I am sure my spies on the ground will keep me informed.
I
shall be returning to Peierls’s activities, concentrating on his time in the
UK, and his associations with other scientists, especially with Max Born and
Klaus Fuchs, in a future coldspur bulletin. As dedicated readers will
recall, I analysed the efforts of Peierls and Born to secure Fuchs’s return to
the UK from detention in Canada in Misdefending the Realm (pp 216-223),
and it would probably be appropriate for me to reproduce that section on coldspur,
as a segue to my next piece on Peierls. At the time of writing that segment of
my book, I was using notes that I had taken from the Peierls-Born
correspondence at the Bodleian. Sadly, I shall not now have access to that
resource, or Peierls’s numerous other letters. Sabine Lee’s two volumes of the
Peierls Letters (very expensive, poorly edited, and selected very much
with a bias towards highly technical scientific exchanges) will be of little
use, I fear. Christopher Laucht has written some interesting passages about
Peierls’s correspondences in Elemental Germans, but my study will have
to rely mostly on other sources until I can return to Oxford some time. I plan
for the next chapter to appear on coldspur in February or March of next
year.
RSS
and the Undetected Radios
I
had started gathering my research for the last episode of ‘The Undetected
Radios’ when I came across (thanks to the photographic skills of my
London-based researcher, Dr. Kevin Jones) some obscure files at the National
Archives that covered aspects of the history of the Radio Security Service, as
well as others that contained various interrogations of German intelligence
officers after the war. While these files did nothing to contradict my main
conclusions so far (that the tensions between MI5 and SIS over the RSS were
more highly strung than portrayed, that both the RSS and the
Abwehr/Funküberwachung greatly misrepresented the strength of their
interception and direction-finding capabilities after the war, that agents were
in many cases poorly trained and ill- prepared for infiltration into Europe,
and were much more frequently discovered by local betrayal than through
interception and location-finding, that SOE’s and SIS’ wireless equipment was
often defective, that RSS’s general surveillance of illicit transmissions was
very lax, and the state of Britain’s mobile-direction finding service feeble, and
that the Double-Cross organisation acted very naively in managing its agents’
wireless communications), these archives certainly revealed some valuable new detail
on some of the personalities and committees involved.
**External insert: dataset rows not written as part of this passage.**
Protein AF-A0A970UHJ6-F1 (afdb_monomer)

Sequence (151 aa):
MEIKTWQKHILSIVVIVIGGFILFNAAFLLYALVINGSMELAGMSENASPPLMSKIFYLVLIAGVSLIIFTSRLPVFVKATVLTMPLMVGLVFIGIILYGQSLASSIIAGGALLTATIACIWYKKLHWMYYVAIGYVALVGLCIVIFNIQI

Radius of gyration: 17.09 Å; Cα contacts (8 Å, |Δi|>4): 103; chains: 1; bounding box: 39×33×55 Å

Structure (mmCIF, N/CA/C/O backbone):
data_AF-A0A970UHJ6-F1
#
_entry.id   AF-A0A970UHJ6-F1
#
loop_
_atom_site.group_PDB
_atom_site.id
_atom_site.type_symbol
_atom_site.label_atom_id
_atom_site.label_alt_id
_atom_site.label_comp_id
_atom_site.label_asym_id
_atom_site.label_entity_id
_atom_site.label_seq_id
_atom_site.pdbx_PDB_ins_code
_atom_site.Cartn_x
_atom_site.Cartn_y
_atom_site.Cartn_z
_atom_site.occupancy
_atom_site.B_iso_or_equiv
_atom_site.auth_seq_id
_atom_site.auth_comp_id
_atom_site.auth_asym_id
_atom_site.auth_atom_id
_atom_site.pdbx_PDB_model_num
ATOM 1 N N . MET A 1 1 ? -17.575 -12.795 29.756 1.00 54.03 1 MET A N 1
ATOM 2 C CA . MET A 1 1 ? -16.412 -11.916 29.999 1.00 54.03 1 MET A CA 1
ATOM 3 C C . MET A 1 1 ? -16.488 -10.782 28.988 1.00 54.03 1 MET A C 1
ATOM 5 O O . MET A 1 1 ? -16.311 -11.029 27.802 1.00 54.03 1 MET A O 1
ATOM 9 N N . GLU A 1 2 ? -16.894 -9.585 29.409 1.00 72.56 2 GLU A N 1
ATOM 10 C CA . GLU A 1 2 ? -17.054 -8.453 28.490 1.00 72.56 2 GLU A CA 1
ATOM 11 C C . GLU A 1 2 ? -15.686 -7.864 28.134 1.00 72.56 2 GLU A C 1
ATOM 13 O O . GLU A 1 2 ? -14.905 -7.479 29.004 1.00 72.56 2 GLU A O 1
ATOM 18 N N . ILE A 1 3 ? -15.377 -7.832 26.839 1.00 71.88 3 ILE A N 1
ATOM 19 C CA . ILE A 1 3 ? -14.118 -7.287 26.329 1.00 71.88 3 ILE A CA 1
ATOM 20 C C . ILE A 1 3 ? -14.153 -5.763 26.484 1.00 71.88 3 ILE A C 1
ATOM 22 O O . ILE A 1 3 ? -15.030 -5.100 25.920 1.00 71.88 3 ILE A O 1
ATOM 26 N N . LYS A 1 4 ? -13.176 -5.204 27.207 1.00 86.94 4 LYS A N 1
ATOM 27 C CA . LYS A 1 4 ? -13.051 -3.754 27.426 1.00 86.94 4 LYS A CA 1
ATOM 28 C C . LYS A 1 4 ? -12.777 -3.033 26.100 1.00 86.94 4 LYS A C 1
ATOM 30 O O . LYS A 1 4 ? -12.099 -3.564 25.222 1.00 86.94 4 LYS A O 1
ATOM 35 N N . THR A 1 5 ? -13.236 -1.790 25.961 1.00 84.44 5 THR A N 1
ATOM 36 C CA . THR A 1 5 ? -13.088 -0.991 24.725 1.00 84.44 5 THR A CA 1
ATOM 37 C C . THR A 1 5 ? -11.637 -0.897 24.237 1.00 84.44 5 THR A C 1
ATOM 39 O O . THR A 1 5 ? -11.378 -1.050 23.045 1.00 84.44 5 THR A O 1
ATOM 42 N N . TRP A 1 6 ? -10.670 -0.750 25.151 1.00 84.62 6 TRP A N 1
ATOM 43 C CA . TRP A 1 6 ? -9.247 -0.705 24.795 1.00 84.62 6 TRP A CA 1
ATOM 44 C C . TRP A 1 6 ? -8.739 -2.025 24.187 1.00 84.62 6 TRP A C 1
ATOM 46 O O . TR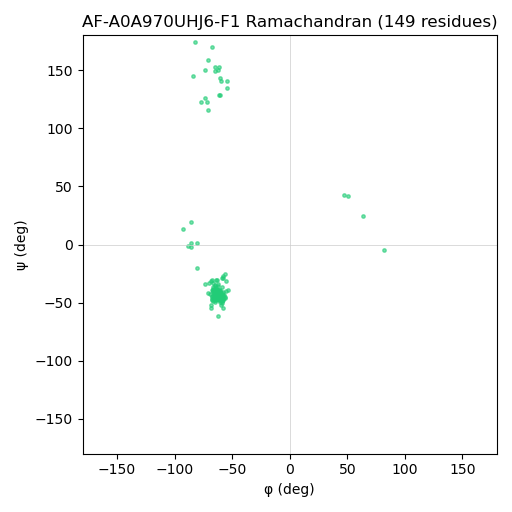P A 1 6 ? -7.962 -2.000 23.236 1.00 84.62 6 TRP A O 1
ATOM 56 N N . GLN A 1 7 ? -9.228 -3.177 24.664 1.00 87.62 7 GLN A N 1
ATOM 57 C CA . GLN A 1 7 ? -8.859 -4.490 24.122 1.00 87.62 7 GLN A CA 1
ATOM 58 C C . GLN A 1 7 ? -9.380 -4.649 22.692 1.00 87.62 7 GLN A C 1
ATOM 60 O O . GLN A 1 7 ? -8.672 -5.166 21.833 1.00 87.62 7 GLN A O 1
ATOM 65 N N . LYS A 1 8 ? -10.590 -4.143 22.410 1.00 85.19 8 LYS A N 1
ATOM 66 C CA . LYS A 1 8 ? -11.154 -4.136 21.050 1.00 85.19 8 LYS A CA 1
ATOM 67 C C . LYS A 1 8 ? -10.320 -3.278 20.096 1.00 85.19 8 LYS A C 1
ATOM 69 O O . LYS A 1 8 ? -10.117 -3.672 18.948 1.00 85.19 8 LYS A O 1
ATOM 74 N N . HIS A 1 9 ? -9.821 -2.131 20.559 1.00 89.69 9 HIS A N 1
ATOM 75 C CA . HIS A 1 9 ? -8.958 -1.264 19.752 1.00 89.69 9 HIS A CA 1
ATOM 76 C C . HIS A 1 9 ? -7.626 -1.938 19.424 1.00 89.69 9 HIS A C 1
ATOM 78 O O . HIS A 1 9 ? -7.251 -1.981 18.255 1.00 89.69 9 HIS A O 1
ATOM 84 N N . ILE A 1 10 ? -6.955 -2.524 20.419 1.00 89.94 10 ILE A N 1
ATOM 85 C CA . ILE A 1 10 ? -5.693 -3.241 20.194 1.00 89.94 10 ILE A CA 1
ATOM 86 C C . ILE A 1 10 ? -5.901 -4.426 19.261 1.00 89.94 10 ILE A C 1
ATOM 88 O O . ILE A 1 10 ? -5.156 -4.572 18.298 1.00 89.94 10 ILE A O 1
ATOM 92 N N . LEU A 1 11 ? -6.943 -5.228 19.489 1.00 90.88 11 LEU A N 1
ATOM 93 C CA . LEU A 1 11 ? -7.251 -6.360 18.621 1.00 90.88 11 LEU A CA 1
ATOM 94 C C . LEU A 1 11 ? -7.466 -5.908 17.171 1.00 90.88 11 LEU A C 1
ATOM 96 O O . LEU A 1 11 ? -6.961 -6.538 16.250 1.00 90.88 11 LEU A O 1
ATOM 100 N N . SER A 1 12 ? -8.153 -4.783 16.966 1.00 88.56 12 SER A N 1
ATOM 101 C CA . SER A 1 12 ? -8.368 -4.231 15.625 1.00 88.56 12 SER A CA 1
ATOM 102 C C . SER A 1 12 ? -7.061 -3.797 14.959 1.00 88.56 12 SER A C 1
ATOM 104 O O . SER A 1 12 ? -6.865 -4.075 13.780 1.00 88.56 12 SER A O 1
ATOM 106 N N . ILE A 1 13 ? -6.152 -3.155 15.701 1.00 93.00 13 ILE A N 1
ATOM 107 C CA . ILE A 1 13 ? -4.825 -2.772 15.192 1.00 93.00 13 ILE A CA 1
ATOM 108 C C . ILE A 1 13 ? -4.031 -4.021 14.799 1.00 93.00 13 ILE A C 1
ATOM 110 O O . ILE A 1 13 ? -3.492 -4.077 13.698 1.00 93.00 13 ILE A O 1
ATOM 114 N N . VAL A 1 14 ? -4.008 -5.040 15.662 1.00 93.75 14 VAL A N 1
ATOM 115 C CA . VAL 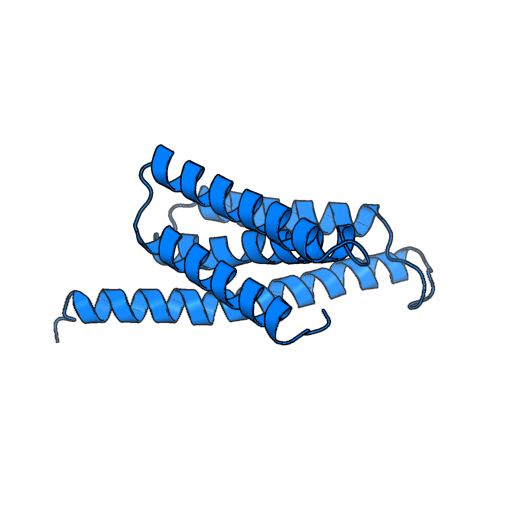A 1 14 ? -3.311 -6.308 15.404 1.00 93.75 14 VAL A CA 1
ATOM 116 C C . VAL A 1 14 ? -3.858 -6.989 14.149 1.00 93.75 14 VAL A C 1
ATOM 118 O O . VAL A 1 14 ? -3.080 -7.414 13.300 1.00 93.75 14 VAL A O 1
ATOM 121 N N . VAL A 1 15 ? -5.183 -7.039 13.985 1.00 93.44 15 VAL A N 1
ATOM 122 C CA . VAL A 1 15 ? -5.820 -7.610 12.788 1.00 93.44 15 VAL A CA 1
ATOM 123 C C . VAL A 1 15 ? -5.443 -6.830 11.529 1.00 93.44 15 VAL A C 1
ATOM 125 O O . VAL A 1 15 ? -5.134 -7.452 10.518 1.00 93.44 15 VAL A O 1
ATOM 128 N N . ILE A 1 16 ? -5.416 -5.495 11.581 1.00 94.88 16 ILE A N 1
ATOM 129 C CA . ILE A 1 16 ? -5.020 -4.665 10.432 1.00 94.88 16 ILE A CA 1
ATOM 130 C C . ILE A 1 16 ? -3.557 -4.913 10.055 1.00 94.88 16 ILE A C 1
ATOM 132 O O . ILE A 1 16 ? -3.254 -5.045 8.875 1.00 94.88 16 ILE A O 1
ATOM 136 N N . VAL A 1 17 ? -2.655 -5.006 11.035 1.00 94.56 17 VAL A N 1
ATOM 137 C CA . VAL A 1 17 ? -1.221 -5.232 10.789 1.00 94.56 17 VAL A CA 1
ATOM 138 C C . VAL A 1 17 ? -0.967 -6.635 10.239 1.00 94.56 17 VAL A C 1
ATOM 140 O O . VAL A 1 17 ? -0.342 -6.779 9.190 1.00 94.56 17 VAL A O 1
ATOM 143 N N . ILE A 1 18 ? -1.474 -7.675 10.908 1.00 95.25 18 ILE A N 1
ATOM 144 C CA . ILE A 1 18 ? -1.274 -9.070 10.486 1.00 95.25 18 ILE A CA 1
ATOM 145 C C . ILE A 1 18 ? -1.988 -9.328 9.160 1.00 95.25 18 ILE A C 1
ATOM 147 O O . ILE A 1 18 ? -1.396 -9.854 8.221 1.00 95.25 18 ILE A O 1
ATOM 151 N N . GLY A 1 19 ? -3.257 -8.933 9.061 1.00 94.44 19 GLY A N 1
ATOM 152 C CA . GLY A 1 19 ? -4.038 -9.090 7.841 1.00 94.44 19 GLY A CA 1
ATOM 153 C C . GLY A 1 19 ? -3.451 -8.286 6.686 1.00 94.44 19 GLY A C 1
ATOM 154 O O . GLY A 1 19 ? -3.383 -8.788 5.570 1.00 94.44 19 GLY A O 1
ATOM 155 N N . GLY A 1 20 ? -2.953 -7.078 6.954 1.00 93.69 20 GLY A N 1
ATOM 156 C CA . GLY A 1 20 ? -2.298 -6.250 5.952 1.00 93.69 20 GLY A CA 1
ATOM 157 C C . GLY A 1 20 ? -0.998 -6.861 5.437 1.00 93.69 20 GLY A C 1
ATOM 158 O O . GLY A 1 20 ? -0.766 -6.843 4.231 1.00 93.69 20 GLY A O 1
ATOM 159 N N . PHE A 1 21 ? -0.195 -7.472 6.313 1.00 93.00 21 PHE A N 1
ATOM 160 C CA . PHE A 1 21 ? 0.992 -8.232 5.920 1.00 93.00 21 PHE A CA 1
ATOM 161 C C . PHE A 1 21 ? 0.636 -9.448 5.054 1.00 93.00 21 PHE A C 1
ATOM 163 O O . PHE A 1 21 ? 1.264 -9.685 4.023 1.00 93.00 21 PHE A O 1
ATOM 170 N N . ILE A 1 22 ? -0.396 -10.207 5.432 1.00 95.62 22 ILE A N 1
ATOM 171 C CA . ILE A 1 22 ? -0.864 -11.355 4.642 1.00 95.62 22 ILE A CA 1
ATOM 172 C C . ILE A 1 22 ? -1.338 -10.892 3.262 1.00 95.62 22 ILE A C 1
ATOM 174 O O . ILE A 1 22 ? -0.938 -11.467 2.254 1.00 95.62 22 ILE A O 1
ATOM 178 N N . LEU A 1 23 ? -2.147 -9.830 3.201 1.00 94.69 23 LEU A N 1
ATOM 179 C CA . LEU A 1 23 ? -2.648 -9.281 1.941 1.00 94.69 23 LEU A CA 1
ATOM 180 C C . LEU A 1 23 ? -1.534 -8.713 1.063 1.00 94.69 23 LEU A C 1
ATOM 182 O O . LEU A 1 23 ? -1.606 -8.843 -0.154 1.00 94.69 23 LEU A O 1
ATOM 186 N N . PHE A 1 24 ? -0.505 -8.113 1.661 1.00 91.25 24 PHE A N 1
ATOM 187 C CA . PHE A 1 24 ? 0.683 -7.672 0.941 1.00 91.25 24 PHE A CA 1
ATOM 188 C C . PHE A 1 24 ? 1.348 -8.851 0.224 1.00 91.25 24 PHE A C 1
ATOM 190 O O . PHE A 1 24 ? 1.471 -8.833 -0.996 1.00 91.25 24 PHE A O 1
ATOM 197 N N . ASN A 1 25 ? 1.670 -9.923 0.950 1.00 93.38 25 ASN A N 1
ATOM 198 C CA . ASN A 1 25 ? 2.263 -11.124 0.358 1.00 93.38 25 ASN A CA 1
ATOM 199 C C . ASN A 1 25 ? 1.341 -11.777 -0.682 1.00 93.38 25 ASN A C 1
ATOM 201 O O . ASN A 1 25 ? 1.796 -12.166 -1.754 1.00 93.38 25 ASN A O 1
ATOM 205 N N . ALA A 1 26 ? 0.037 -11.850 -0.407 1.00 94.06 26 ALA A N 1
ATOM 206 C CA . ALA A 1 26 ? -0.942 -12.378 -1.352 1.00 94.06 26 ALA A CA 1
ATOM 207 C C . ALA A 1 26 ? -0.992 -11.556 -2.650 1.00 94.06 26 ALA A C 1
ATOM 209 O O . ALA A 1 26 ? -1.080 -12.132 -3.731 1.00 94.06 26 ALA A O 1
ATOM 210 N N . ALA A 1 27 ? -0.885 -10.228 -2.562 1.00 93.69 27 ALA A N 1
ATOM 211 C CA . ALA A 1 27 ? -0.818 -9.359 -3.729 1.00 93.69 27 ALA A CA 1
ATOM 212 C C . ALA A 1 27 ? 0.452 -9.618 -4.557 1.00 93.69 27 ALA A C 1
ATOM 214 O O . ALA A 1 27 ? 0.368 -9.699 -5.778 1.00 93.69 27 ALA A O 1
ATOM 215 N N . PHE A 1 28 ? 1.604 -9.847 -3.919 1.00 91.25 28 PHE A N 1
ATOM 216 C CA . PHE A 1 28 ? 2.835 -10.227 -4.624 1.00 91.25 28 PHE A CA 1
ATOM 217 C C . PHE A 1 28 ? 2.763 -11.611 -5.272 1.00 91.25 28 PHE A C 1
ATOM 219 O O . PHE A 1 28 ? 3.193 -11.773 -6.411 1.00 91.25 28 PHE A O 1
ATOM 226 N N . LEU A 1 29 ? 2.175 -12.598 -4.593 1.00 94.19 29 LEU A N 1
ATOM 227 C CA . LEU A 1 29 ? 1.921 -13.913 -5.185 1.00 94.19 29 LEU A CA 1
ATOM 228 C C . LEU A 1 29 ? 0.992 -13.803 -6.396 1.00 94.19 29 LEU A C 1
ATOM 230 O O . LEU A 1 29 ? 1.230 -14.429 -7.425 1.00 94.19 29 LEU A O 1
ATOM 234 N N . LEU A 1 30 ? -0.040 -12.965 -6.298 1.00 93.69 30 LEU A N 1
ATOM 235 C CA . LEU A 1 30 ? -0.951 -12.696 -7.400 1.00 93.69 30 LEU A CA 1
ATOM 236 C C . LEU A 1 30 ? -0.255 -11.967 -8.553 1.00 93.69 30 LEU A C 1
ATOM 238 O O . LEU A 1 30 ? -0.511 -12.285 -9.710 1.00 93.69 30 LEU A O 1
ATOM 242 N N . TYR A 1 31 ? 0.642 -11.027 -8.251 1.00 91.44 31 TYR A N 1
ATOM 243 C CA . TYR A 1 31 ? 1.479 -10.374 -9.253 1.00 91.44 31 TYR A CA 1
ATOM 244 C C . TYR A 1 31 ? 2.340 -11.402 -9.987 1.00 91.44 31 TYR A C 1
ATOM 246 O O . TYR A 1 31 ? 2.273 -11.478 -11.210 1.00 91.44 31 TYR A O 1
ATOM 254 N N . ALA A 1 32 ? 3.075 -12.244 -9.258 1.00 90.94 32 ALA A N 1
ATOM 255 C CA . ALA A 1 32 ? 3.888 -13.308 -9.842 1.00 90.94 32 ALA A CA 1
ATOM 256 C C . ALA A 1 32 ? 3.049 -14.255 -10.713 1.00 90.94 32 ALA A C 1
ATOM 258 O O . ALA A 1 32 ? 3.443 -14.558 -11.834 1.00 90.94 32 ALA A O 1
ATOM 259 N N . LEU A 1 33 ? 1.862 -14.658 -10.248 1.00 92.50 33 LEU A N 1
ATOM 260 C CA . LEU A 1 33 ? 0.948 -15.508 -11.013 1.00 92.50 33 LEU A CA 1
ATOM 261 C C . LEU A 1 33 ?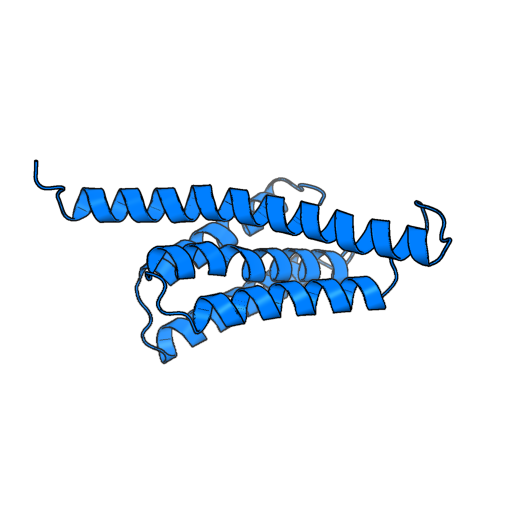 0.504 -14.844 -12.324 1.00 92.50 33 LEU A C 1
ATOM 263 O O . LEU A 1 33 ? 0.552 -15.469 -13.381 1.00 92.50 33 LEU A O 1
ATOM 267 N N . VAL A 1 34 ? 0.082 -13.577 -12.265 1.00 92.31 34 VAL A N 1
ATOM 268 C CA . VAL A 1 34 ? -0.382 -12.825 -13.440 1.00 92.31 34 VAL A CA 1
ATOM 269 C C . VAL A 1 34 ? 0.751 -12.616 -14.438 1.00 92.31 34 VAL A C 1
ATOM 271 O O . VAL A 1 34 ? 0.558 -12.819 -15.635 1.00 92.31 34 VAL A O 1
ATOM 274 N N . ILE A 1 35 ? 1.930 -12.213 -13.963 1.00 90.31 35 ILE A N 1
ATOM 275 C CA . ILE A 1 35 ? 3.076 -11.944 -14.826 1.00 90.31 35 ILE A CA 1
ATOM 276 C C . ILE A 1 35 ? 3.598 -13.239 -15.446 1.00 90.31 35 ILE A C 1
ATOM 278 O O . ILE A 1 35 ? 3.627 -13.330 -16.673 1.00 90.31 35 ILE A O 1
ATOM 282 N N . ASN A 1 36 ? 3.929 -14.247 -14.639 1.00 90.19 36 ASN A N 1
ATOM 283 C CA . ASN A 1 36 ? 4.509 -15.495 -15.136 1.00 90.19 36 ASN A CA 1
ATOM 284 C C . ASN A 1 36 ? 3.529 -16.229 -16.053 1.00 90.19 36 ASN A C 1
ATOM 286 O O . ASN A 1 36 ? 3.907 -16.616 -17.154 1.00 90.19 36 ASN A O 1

I have thus decided to
allocate one more chapter summarizing these findings before I cover the final
six months of wireless activity up until D-Day. My current plan is to write
this additional report in January of next year.
Maclean
and Boyle
Regrettably,
there is little to report on the Boyle-Gallienne connection (see https://coldspur.com/two-cambridge-spies-dutch-connections-1/
and https://coldspur.com/the-importance-of-chronology-with-special-reference-to-liddell-philby/ .
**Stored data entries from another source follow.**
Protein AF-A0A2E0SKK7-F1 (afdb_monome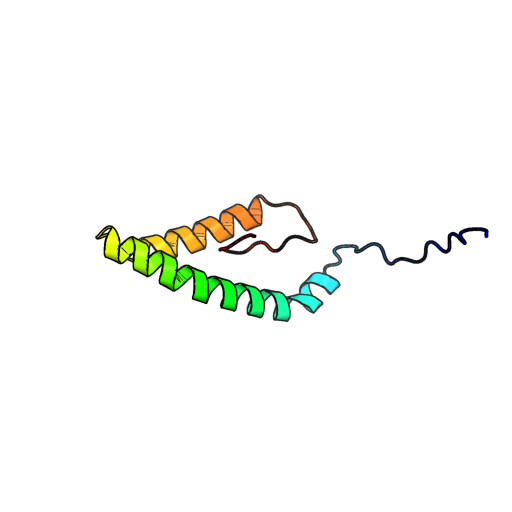r)

Radius of gyration: 18.73 Å; Cα contacts (8 Å, |Δi|>4): 34; chains: 1; bounding box: 65×22×34 Å

Sequence (82 aa):
MSVNSNSNQPKPKGNAAGFVRYFSNDIVSGFMVFLIALPLCLGIASASGFPPIAGIFTAIIGALVTTFISNSELTIKGPAAG

pLDDT: mean 70.43, std 11.56, range [42.06, 86.06]

Solvent-accessible surface area (backbone atoms only — not comparable to full-atom values): 5126 Å² total; per-residue (Å²): 135,84,84,78,86,75,85,79,70,81,72,87,66,80,40,76,70,53,52,67,70,43,44,66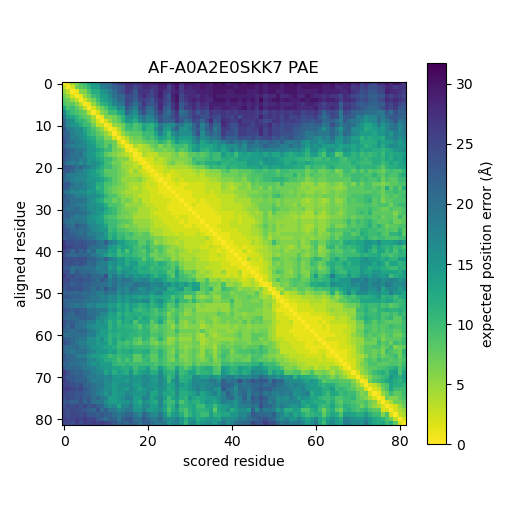,60,52,52,54,53,47,50,53,46,47,64,59,46,50,58,52,44,44,50,52,20,67,75,66,77,44,69,56,67,56,52,52,52,48,45,54,51,50,34,56,51,48,52,67,69,58,90,55,88,87,58,79,72,44,80,70,65,123

Foldseek 3Di:
DDDDPPVPDPPPDLDVVVCVVCVVVLVVVQVVVCVVVLVVLVVVCVVVVHDSVVVVVCLVVVLVVQVVPDDDSPARRHSPGD

Mean predicted aligned error: 12.16 Å

Secondary structure (DSSP, 8-state):
---------------HHHHHHHHHHHHHHHHHHHHHHHHHHHHHHHHHT--HHHHHHHHHHHHHHHHHH---TT---STT--

Structure (mmCIF, N/CA/C/O backbone):
data_AF-A0A2E0SKK7-F1
#
_entry.id   AF-A0A2E0SKK7-F1
#
loop_
_atom_site.group_PDB
_atom_site.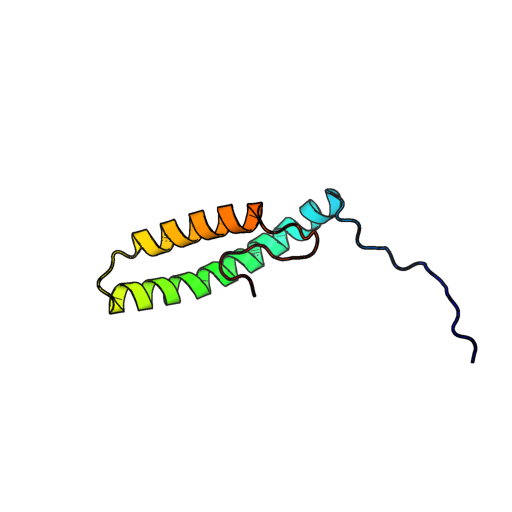id
_atom_site.type_symbol
_atom_site.label_atom_id
_atom_site.label_alt_id
_atom_site.label_comp_id
_atom_site.label_asym_id
_atom_site.label_entity_id
_atom_site.label_seq_id
_atom_site.pdbx_PDB_ins_code
_atom_site.Cartn_x
_atom_site.Cartn_y
_atom_site.Cartn_z
_atom_site.occupancy
_atom_site.B_iso_or_equiv
_atom_site.auth_seq_id
_atom_site.auth_comp_id
_atom_site.auth_asym_id
_atom_site.auth_atom_id
_atom_site.pdbx_PDB_model_num
ATOM 1 N N . MET A 1 1 ? 46.793 -8.621 -0.029 1.00 48.06 1 MET A N 1
ATOM 2 C CA . MET A 1 1 ? 45.694 -8.679 -1.016 1.00 48.06 1 MET A CA 1
ATOM 3 C C . MET A 1 1 ? 45.201 -7.264 -1.301 1.00 48.06 1 MET A C 1
ATOM 5 O O . MET A 1 1 ? 44.598 -6.665 -0.422 1.00 48.06 1 MET A O 1
ATOM 9 N N . SER A 1 2 ? 45.495 -6.719 -2.487 1.00 42.34 2 SER A N 1
ATOM 10 C CA . SER A 1 2 ? 44.929 -5.446 -2.963 1.00 42.34 2 SER A CA 1
ATOM 11 C C . SER A 1 2 ? 43.459 -5.627 -3.326 1.00 42.34 2 SER A C 1
ATOM 13 O O . SER A 1 2 ? 43.134 -6.455 -4.175 1.00 42.34 2 SER A O 1
ATOM 15 N N . VAL A 1 3 ? 42.581 -4.834 -2.713 1.00 57.69 3 VAL A N 1
ATOM 16 C CA . VAL A 1 3 ? 41.189 -4.679 -3.146 1.00 57.69 3 VAL A CA 1
ATOM 17 C C . VAL A 1 3 ? 41.203 -3.890 -4.459 1.00 57.69 3 VAL A C 1
ATOM 19 O O . VAL A 1 3 ? 41.611 -2.733 -4.497 1.00 57.69 3 VAL A O 1
ATOM 22 N N . ASN A 1 4 ? 40.835 -4.556 -5.554 1.00 58.72 4 ASN A N 1
ATOM 23 C CA . ASN A 1 4 ? 40.762 -3.987 -6.896 1.00 58.72 4 ASN A CA 1
ATOM 24 C C . ASN A 1 4 ? 39.480 -3.149 -7.031 1.00 58.72 4 ASN A C 1
ATOM 26 O O . ASN A 1 4 ? 38.373 -3.686 -7.080 1.00 58.72 4 ASN A O 1
ATOM 30 N N . SER A 1 5 ? 39.647 -1.831 -7.083 1.00 59.34 5 SER A N 1
ATOM 31 C CA . SER A 1 5 ? 38.599 -0.840 -7.329 1.00 59.34 5 SER A CA 1
ATOM 32 C C . SER A 1 5 ? 38.149 -0.854 -8.797 1.00 59.34 5 SER A C 1
ATOM 34 O O . SER A 1 5 ? 38.472 0.056 -9.556 1.00 59.34 5 SER A O 1
ATOM 36 N N . ASN A 1 6 ? 37.387 -1.867 -9.218 1.00 53.78 6 ASN A N 1
ATOM 37 C CA . ASN A 1 6 ? 36.627 -1.808 -10.471 1.00 53.78 6 ASN A CA 1
ATOM 38 C C . ASN A 1 6 ? 35.235 -1.220 -10.190 1.00 53.78 6 ASN A C 1
ATOM 40 O O . ASN A 1 6 ? 34.284 -1.913 -9.837 1.00 53.78 6 ASN A O 1
ATOM 44 N N . SER A 1 7 ? 35.147 0.102 -10.309 1.00 57.16 7 SER A N 1
ATOM 45 C CA . SER A 1 7 ? 33.999 0.975 -10.033 1.00 57.16 7 SER A CA 1
ATOM 46 C C . SER A 1 7 ? 32.853 0.867 -11.055 1.00 57.16 7 SER A C 1
ATOM 48 O O . SER A 1 7 ? 32.219 1.866 -11.389 1.00 57.16 7 SER A O 1
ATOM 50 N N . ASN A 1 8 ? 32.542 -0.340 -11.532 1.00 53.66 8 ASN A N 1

National Archive files including Gallienne’s reports from Estonia are not
revealing, and do not show any links between Soviet Intelligence, Krivitsky,
and the ‘Imperial Council’ spy. My following up the rather feeble leads in the
Boyle archive led me to an unresolved question about Liddell’s role in leaking
information to writers such as Boyle, and an expressed intent to explore the
Springhall archive in depth, a project not yet started. So this matter has had
to be placed on the back-burner for a while.
Project
‘Hegira’ and the Double-Agents
I
have recently been studying some of the lesser-known files at The National
Archives. One of these, KV 4/211, was titled ‘Functions and Disposal of Special
Agents in Event of Invasion of UK’. Well, that ‘Disposal’ was somewhat
alarming, but I learned a fair amount about Project Hegira, which was
designed at the beginning of 1941 as a procedure for ensuring that double agents,
and other potentially dangerous individuals, would not be allowed to escape and
inform the invaders of what MI5 had been up to. The file contains few sparkling
revelations, although Hegira was a project that has not received the
attention it deserves. You will find no mention of it in Christopher Andrew’s
authorised History of MI5, nor in Nigel West’s unauthorised account of the story
of the Security Service’s development.
One
might have thought that MI5 had more important fish to fry than the safety or
security exposures of having double agents ‘fall into the hands of the enemy’,
as the introductory letter describes the problem, but, in early 1941, when
there were only three named agents, it appeared to be a manageable problem. The
fact that the project seemed unworkable was highlighted later by Cyril Mills in
a long memorandum of March 25, 1943, when he wrote about the stretch on
resources to handle all the agents, especially since Billy Luke had now left
B1A. He recommended instead that all agents should be taken to Colonel
Stevens’s Camp020 for incarceration, or to its back-up location in the country.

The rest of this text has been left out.